Лариса Андреевна поднялась, прошлась по кухне. Говорить о бывшем муже не хотелось. От слова совсем. И тут Егор ей протянул стакан с водой.

— Попей, у тебя лицо покраснело, — сказал он.

— Сначала сам мне давление поднял, а теперь… — проворчала мать, но из стакана отпила.

— Может, он был плохим любовником? — вдруг спросил парень, и женщина, не ожидавшая такого вопроса, поперхнулась.

— Егор!

И всё-таки взрослый сын не выдержал:

— Что? Что, мам? Что я должен думать? У меня были мама и папа, а потом однажды ни с того, ни с сего мама сказала, что папа с нами больше жить не будет, а будет жить другой дядя, который мне заменит папу. А зачем мне заменять папу, если мой отец лучший на этой планете? Но мама, моя мама, которую я любил больше жизни, сказала, что это не так. Что мой папа плохой! Так в чем же он плохой? В чем? Я хочу это знать! Я должен это знать, чтобы потом самому вдруг не стать таким плохим и ненужным своей семье! Понимаешь?

Но у Ларисы Андреевны не было ответа на этот вопрос. Владимир Крымских был хорошим отцом. Этого у него не отнять. В этом трудно было не сознаться. Но как муж… Женщина закрыла глаза, вздохнула. Ей хотелось спорить, хотелось убеждать, хотелось настоять на своем! И будь сейчас на месте Егора кто-то другой, она, возможно, так бы и сделала, но… но не с Егором. Старший сын словно знал все рычаги, которыми мог управлять ее эмоциями, гася гнев и злость. Гася обиду за ту пролетевшую в пеленках юность. Мать и наговорила столько всего дочери, чтобы та не повторила ее ошибок!
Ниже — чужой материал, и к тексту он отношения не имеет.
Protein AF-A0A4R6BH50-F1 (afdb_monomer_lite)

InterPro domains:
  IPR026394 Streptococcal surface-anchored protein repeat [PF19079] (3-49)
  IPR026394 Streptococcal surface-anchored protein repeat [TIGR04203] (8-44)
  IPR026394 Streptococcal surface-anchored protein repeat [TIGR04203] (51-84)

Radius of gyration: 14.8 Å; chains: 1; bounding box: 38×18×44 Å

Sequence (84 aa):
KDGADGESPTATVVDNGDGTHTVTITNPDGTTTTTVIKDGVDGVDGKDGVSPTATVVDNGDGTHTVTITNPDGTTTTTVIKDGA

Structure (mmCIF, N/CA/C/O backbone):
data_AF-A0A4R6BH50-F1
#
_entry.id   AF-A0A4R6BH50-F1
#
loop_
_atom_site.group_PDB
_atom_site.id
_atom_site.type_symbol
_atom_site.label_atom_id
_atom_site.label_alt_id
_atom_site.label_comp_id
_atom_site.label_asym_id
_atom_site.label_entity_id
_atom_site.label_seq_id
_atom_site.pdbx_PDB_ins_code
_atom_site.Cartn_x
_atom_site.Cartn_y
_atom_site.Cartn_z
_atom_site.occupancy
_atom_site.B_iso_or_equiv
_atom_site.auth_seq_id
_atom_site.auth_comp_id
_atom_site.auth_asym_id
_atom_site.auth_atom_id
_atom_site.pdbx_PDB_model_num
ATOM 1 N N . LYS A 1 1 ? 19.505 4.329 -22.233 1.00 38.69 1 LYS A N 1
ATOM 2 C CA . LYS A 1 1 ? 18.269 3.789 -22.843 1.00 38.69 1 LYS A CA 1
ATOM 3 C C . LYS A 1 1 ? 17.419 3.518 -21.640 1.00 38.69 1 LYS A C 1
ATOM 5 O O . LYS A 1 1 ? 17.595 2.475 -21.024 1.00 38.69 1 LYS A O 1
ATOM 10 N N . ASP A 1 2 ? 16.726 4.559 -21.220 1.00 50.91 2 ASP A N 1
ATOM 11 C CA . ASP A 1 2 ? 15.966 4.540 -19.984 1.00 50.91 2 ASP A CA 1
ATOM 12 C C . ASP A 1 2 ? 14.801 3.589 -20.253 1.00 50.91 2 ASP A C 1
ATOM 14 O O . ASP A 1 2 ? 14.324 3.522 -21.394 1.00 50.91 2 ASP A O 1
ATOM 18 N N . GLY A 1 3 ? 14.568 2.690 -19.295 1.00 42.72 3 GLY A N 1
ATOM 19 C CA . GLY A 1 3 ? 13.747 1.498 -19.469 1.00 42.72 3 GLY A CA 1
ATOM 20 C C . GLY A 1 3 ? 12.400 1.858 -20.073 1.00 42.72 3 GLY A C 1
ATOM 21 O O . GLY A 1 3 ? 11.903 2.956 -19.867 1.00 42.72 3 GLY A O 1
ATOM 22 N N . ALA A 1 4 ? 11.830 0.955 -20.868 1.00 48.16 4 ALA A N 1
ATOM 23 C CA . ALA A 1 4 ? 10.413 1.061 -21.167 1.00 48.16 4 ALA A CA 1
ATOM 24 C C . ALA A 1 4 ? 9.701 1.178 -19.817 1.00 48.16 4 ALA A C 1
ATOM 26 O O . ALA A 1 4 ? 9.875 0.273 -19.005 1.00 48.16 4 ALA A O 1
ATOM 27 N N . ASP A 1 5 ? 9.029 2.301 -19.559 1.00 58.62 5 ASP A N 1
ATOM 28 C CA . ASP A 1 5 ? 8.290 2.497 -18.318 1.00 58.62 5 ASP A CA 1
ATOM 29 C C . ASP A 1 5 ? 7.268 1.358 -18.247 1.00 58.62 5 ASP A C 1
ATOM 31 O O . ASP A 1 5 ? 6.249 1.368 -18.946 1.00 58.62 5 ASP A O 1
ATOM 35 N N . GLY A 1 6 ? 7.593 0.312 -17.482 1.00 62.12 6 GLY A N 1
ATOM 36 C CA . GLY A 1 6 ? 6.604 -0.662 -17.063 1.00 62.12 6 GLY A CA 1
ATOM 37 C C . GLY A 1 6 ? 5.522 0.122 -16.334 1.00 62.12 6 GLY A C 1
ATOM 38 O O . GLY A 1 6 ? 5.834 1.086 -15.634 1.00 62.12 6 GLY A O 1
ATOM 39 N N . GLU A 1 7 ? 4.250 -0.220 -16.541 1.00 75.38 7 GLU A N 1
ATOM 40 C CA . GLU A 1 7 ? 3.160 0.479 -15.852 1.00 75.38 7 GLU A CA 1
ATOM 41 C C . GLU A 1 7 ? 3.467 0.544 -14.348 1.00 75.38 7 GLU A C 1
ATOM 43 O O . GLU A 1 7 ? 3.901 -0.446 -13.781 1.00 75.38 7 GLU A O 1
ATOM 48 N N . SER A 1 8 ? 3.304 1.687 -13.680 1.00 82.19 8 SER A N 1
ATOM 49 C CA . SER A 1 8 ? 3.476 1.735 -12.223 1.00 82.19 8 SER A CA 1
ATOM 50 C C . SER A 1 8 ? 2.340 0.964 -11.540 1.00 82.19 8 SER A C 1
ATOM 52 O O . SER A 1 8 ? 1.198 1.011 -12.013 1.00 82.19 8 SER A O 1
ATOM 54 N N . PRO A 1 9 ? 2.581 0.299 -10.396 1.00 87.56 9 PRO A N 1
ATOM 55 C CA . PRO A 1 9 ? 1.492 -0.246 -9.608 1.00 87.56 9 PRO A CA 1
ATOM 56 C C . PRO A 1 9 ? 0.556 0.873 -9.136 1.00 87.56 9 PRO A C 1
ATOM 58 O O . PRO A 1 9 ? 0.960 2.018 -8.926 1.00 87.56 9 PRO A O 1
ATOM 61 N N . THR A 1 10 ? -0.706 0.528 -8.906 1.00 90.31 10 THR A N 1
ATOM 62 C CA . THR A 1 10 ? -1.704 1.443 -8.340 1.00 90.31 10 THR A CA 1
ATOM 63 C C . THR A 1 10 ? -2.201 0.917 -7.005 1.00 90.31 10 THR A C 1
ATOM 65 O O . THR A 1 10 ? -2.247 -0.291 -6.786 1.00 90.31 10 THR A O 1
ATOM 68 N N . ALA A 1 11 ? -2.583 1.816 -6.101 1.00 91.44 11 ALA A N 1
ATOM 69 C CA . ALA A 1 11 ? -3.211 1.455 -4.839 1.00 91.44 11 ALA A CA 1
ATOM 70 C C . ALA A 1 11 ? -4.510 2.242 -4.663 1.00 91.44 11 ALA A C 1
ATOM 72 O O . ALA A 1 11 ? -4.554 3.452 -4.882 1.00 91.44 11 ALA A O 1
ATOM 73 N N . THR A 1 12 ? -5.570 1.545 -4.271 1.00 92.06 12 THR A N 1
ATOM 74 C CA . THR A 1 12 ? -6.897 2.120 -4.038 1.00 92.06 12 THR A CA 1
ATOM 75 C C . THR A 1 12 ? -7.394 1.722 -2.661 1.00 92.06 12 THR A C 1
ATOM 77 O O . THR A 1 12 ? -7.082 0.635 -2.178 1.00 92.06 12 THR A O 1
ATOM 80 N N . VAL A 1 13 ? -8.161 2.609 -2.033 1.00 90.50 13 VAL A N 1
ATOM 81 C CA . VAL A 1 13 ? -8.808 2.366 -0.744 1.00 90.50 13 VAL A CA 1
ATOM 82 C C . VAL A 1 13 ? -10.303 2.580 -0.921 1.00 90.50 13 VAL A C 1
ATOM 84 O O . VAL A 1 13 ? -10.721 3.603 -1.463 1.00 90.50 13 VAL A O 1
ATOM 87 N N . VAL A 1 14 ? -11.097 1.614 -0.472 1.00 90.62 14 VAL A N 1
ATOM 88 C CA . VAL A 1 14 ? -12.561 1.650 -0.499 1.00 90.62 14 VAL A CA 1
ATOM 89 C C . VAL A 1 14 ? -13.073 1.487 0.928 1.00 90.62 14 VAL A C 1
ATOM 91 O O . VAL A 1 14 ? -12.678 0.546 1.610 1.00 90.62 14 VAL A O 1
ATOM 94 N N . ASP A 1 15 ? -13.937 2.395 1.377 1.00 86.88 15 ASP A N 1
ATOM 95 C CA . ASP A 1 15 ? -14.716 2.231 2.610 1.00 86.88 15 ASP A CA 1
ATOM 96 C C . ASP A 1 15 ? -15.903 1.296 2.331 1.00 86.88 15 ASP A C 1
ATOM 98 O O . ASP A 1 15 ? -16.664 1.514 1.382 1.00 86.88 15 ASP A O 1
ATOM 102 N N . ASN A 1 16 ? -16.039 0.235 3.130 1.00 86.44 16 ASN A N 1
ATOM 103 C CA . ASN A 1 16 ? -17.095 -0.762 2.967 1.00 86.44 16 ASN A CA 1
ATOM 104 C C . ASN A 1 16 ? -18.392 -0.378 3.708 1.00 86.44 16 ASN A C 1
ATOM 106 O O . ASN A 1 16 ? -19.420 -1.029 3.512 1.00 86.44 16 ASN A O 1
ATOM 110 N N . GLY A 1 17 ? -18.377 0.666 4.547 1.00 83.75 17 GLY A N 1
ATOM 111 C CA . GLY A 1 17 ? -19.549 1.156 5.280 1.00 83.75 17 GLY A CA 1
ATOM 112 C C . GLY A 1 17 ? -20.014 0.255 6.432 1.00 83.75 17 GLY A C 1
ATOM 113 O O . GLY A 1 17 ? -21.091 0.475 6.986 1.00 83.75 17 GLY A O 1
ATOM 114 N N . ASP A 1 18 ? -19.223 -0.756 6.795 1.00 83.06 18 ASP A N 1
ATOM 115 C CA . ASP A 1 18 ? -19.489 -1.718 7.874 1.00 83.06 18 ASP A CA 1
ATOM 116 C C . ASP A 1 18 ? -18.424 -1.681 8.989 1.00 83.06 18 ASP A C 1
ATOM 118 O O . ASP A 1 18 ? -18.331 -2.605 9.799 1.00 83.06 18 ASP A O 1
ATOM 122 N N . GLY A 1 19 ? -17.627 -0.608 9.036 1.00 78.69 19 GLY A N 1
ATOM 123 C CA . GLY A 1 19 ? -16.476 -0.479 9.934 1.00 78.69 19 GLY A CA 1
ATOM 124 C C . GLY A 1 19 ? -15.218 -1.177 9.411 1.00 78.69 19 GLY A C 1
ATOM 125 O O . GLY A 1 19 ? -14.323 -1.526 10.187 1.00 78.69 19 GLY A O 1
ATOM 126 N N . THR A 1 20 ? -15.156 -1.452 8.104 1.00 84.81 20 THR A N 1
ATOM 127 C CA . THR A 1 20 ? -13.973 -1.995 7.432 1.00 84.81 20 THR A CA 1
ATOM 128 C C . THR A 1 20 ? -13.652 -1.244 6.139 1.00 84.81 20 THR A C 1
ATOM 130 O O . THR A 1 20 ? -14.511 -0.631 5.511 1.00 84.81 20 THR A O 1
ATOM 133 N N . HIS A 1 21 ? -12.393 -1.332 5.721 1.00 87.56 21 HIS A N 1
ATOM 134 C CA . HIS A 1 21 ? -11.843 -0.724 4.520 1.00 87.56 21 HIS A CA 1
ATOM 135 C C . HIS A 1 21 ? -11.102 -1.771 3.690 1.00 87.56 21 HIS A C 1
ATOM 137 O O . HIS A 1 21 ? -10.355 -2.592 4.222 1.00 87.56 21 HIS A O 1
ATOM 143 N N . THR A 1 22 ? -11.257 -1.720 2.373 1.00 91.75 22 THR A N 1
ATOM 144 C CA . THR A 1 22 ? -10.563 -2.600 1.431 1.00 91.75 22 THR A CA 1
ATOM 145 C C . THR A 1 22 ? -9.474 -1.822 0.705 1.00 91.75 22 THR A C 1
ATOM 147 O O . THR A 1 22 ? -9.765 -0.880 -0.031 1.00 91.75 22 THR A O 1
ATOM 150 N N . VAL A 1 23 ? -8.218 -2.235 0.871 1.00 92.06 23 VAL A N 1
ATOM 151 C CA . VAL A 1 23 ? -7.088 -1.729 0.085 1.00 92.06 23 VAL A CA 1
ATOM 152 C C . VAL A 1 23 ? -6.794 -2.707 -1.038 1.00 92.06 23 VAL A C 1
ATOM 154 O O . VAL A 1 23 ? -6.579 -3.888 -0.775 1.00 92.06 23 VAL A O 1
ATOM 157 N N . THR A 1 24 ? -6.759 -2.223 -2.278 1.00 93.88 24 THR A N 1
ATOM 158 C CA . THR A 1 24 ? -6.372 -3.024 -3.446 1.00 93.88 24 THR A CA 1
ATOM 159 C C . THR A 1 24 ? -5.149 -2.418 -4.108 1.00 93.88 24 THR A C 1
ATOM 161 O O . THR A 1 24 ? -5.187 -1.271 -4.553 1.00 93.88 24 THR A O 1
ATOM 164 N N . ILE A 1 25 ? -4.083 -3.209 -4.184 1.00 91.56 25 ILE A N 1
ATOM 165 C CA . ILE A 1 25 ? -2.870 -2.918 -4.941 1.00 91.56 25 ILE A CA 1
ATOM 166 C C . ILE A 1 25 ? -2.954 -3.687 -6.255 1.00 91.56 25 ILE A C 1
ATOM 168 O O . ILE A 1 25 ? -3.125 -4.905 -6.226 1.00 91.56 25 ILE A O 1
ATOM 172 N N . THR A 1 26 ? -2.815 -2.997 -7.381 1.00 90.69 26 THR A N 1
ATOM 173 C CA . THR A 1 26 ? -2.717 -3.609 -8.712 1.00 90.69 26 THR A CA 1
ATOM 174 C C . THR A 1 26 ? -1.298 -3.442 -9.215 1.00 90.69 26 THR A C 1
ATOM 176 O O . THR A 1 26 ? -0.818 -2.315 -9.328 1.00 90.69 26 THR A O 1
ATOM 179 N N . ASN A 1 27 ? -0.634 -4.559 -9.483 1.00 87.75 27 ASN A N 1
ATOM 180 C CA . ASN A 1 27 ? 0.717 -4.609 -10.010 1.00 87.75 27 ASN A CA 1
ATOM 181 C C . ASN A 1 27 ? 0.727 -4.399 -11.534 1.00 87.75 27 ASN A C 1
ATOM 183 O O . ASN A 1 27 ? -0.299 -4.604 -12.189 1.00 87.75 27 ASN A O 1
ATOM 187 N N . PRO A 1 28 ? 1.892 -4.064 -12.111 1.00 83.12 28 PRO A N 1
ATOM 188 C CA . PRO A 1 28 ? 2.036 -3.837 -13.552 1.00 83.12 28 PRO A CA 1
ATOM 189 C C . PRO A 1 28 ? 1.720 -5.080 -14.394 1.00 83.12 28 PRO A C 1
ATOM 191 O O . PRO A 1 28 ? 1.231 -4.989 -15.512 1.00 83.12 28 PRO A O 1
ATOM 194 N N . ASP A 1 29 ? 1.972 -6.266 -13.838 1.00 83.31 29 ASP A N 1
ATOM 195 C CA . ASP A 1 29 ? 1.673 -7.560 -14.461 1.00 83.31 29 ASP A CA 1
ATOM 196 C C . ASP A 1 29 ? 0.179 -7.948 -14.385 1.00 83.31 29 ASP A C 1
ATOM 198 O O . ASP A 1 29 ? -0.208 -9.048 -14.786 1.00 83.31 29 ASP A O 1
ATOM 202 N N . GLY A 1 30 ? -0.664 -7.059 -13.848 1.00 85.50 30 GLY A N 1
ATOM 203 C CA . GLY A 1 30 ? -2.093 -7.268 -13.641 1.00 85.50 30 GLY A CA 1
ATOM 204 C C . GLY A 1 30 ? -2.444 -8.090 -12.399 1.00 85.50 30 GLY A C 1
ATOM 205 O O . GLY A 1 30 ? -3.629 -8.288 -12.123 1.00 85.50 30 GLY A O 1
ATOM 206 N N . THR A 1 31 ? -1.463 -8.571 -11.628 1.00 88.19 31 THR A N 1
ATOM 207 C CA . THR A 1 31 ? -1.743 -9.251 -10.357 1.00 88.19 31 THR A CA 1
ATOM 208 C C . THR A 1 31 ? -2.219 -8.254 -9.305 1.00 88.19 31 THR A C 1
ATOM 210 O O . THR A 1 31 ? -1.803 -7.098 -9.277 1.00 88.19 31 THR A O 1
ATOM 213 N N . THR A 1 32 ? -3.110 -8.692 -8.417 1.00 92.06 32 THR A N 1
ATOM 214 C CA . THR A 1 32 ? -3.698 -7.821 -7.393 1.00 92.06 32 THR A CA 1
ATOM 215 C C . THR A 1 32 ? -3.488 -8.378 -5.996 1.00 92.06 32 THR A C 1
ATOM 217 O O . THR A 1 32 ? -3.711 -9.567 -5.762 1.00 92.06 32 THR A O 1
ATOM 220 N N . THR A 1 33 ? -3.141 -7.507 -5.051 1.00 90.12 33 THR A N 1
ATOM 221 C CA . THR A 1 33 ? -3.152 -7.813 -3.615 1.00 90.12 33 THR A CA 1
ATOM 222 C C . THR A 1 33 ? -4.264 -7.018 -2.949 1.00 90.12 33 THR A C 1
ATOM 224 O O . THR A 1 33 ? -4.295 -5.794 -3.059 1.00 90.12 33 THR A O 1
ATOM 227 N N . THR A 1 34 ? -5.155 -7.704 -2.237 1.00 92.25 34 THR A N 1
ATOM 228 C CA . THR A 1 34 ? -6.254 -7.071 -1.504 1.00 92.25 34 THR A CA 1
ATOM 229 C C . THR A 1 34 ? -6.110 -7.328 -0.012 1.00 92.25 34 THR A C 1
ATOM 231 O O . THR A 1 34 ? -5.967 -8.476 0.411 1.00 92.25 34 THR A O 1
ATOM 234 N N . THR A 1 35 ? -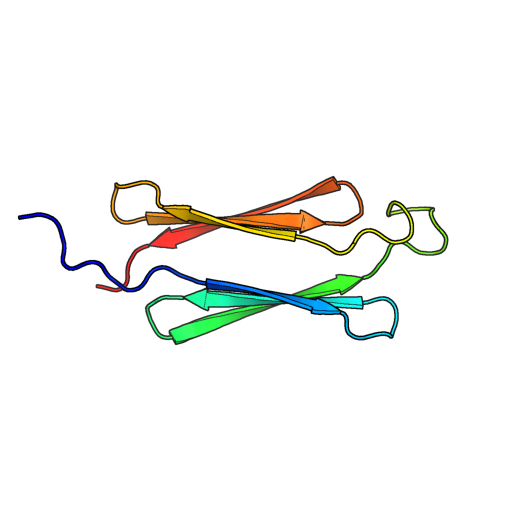6.203 -6.266 0.781 1.00 88.88 35 THR A N 1
ATOM 235 C CA . THR A 1 35 ? -6.149 -6.322 2.243 1.00 88.88 35 THR A CA 1
ATOM 236 C C . THR A 1 35 ? -7.379 -5.638 2.815 1.00 88.88 35 THR A C 1
ATOM 238 O O . THR A 1 35 ? -7.656 -4.486 2.489 1.00 88.88 35 THR A O 1
ATOM 241 N N . VAL A 1 36 ? -8.110 -6.338 3.682 1.00 89.12 36 VAL A N 1
ATOM 242 C CA . VAL A 1 36 ? -9.220 -5.754 4.444 1.00 89.12 36 VAL A CA 1
ATOM 243 C C . VAL A 1 36 ? -8.697 -5.308 5.804 1.00 89.12 36 VAL A C 1
ATOM 245 O O . VAL A 1 36 ? -8.132 -6.106 6.552 1.00 89.12 36 VAL A O 1
ATOM 248 N N . ILE A 1 37 ? -8.891 -4.033 6.110 1.00 85.69 37 ILE A N 1
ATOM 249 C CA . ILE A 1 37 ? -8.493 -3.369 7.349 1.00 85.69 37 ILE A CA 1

Но сказать так, значит признать, что плод той безумной любви, той обжигающей, испепеляющей страсти — ошибка. Но как ребенок — ЧЕЛОВЕК — может быть ошибкой?

— И у меня есть девушка. Ее зовут Дарья, и ей семнадцать, — признался сын.

Мать подняла на него глаза.

— Семнадцать?

— Да, и она не беременна, и я ее просто люблю, думаю жениться, но попозже. Возможно, когда снимут гипс…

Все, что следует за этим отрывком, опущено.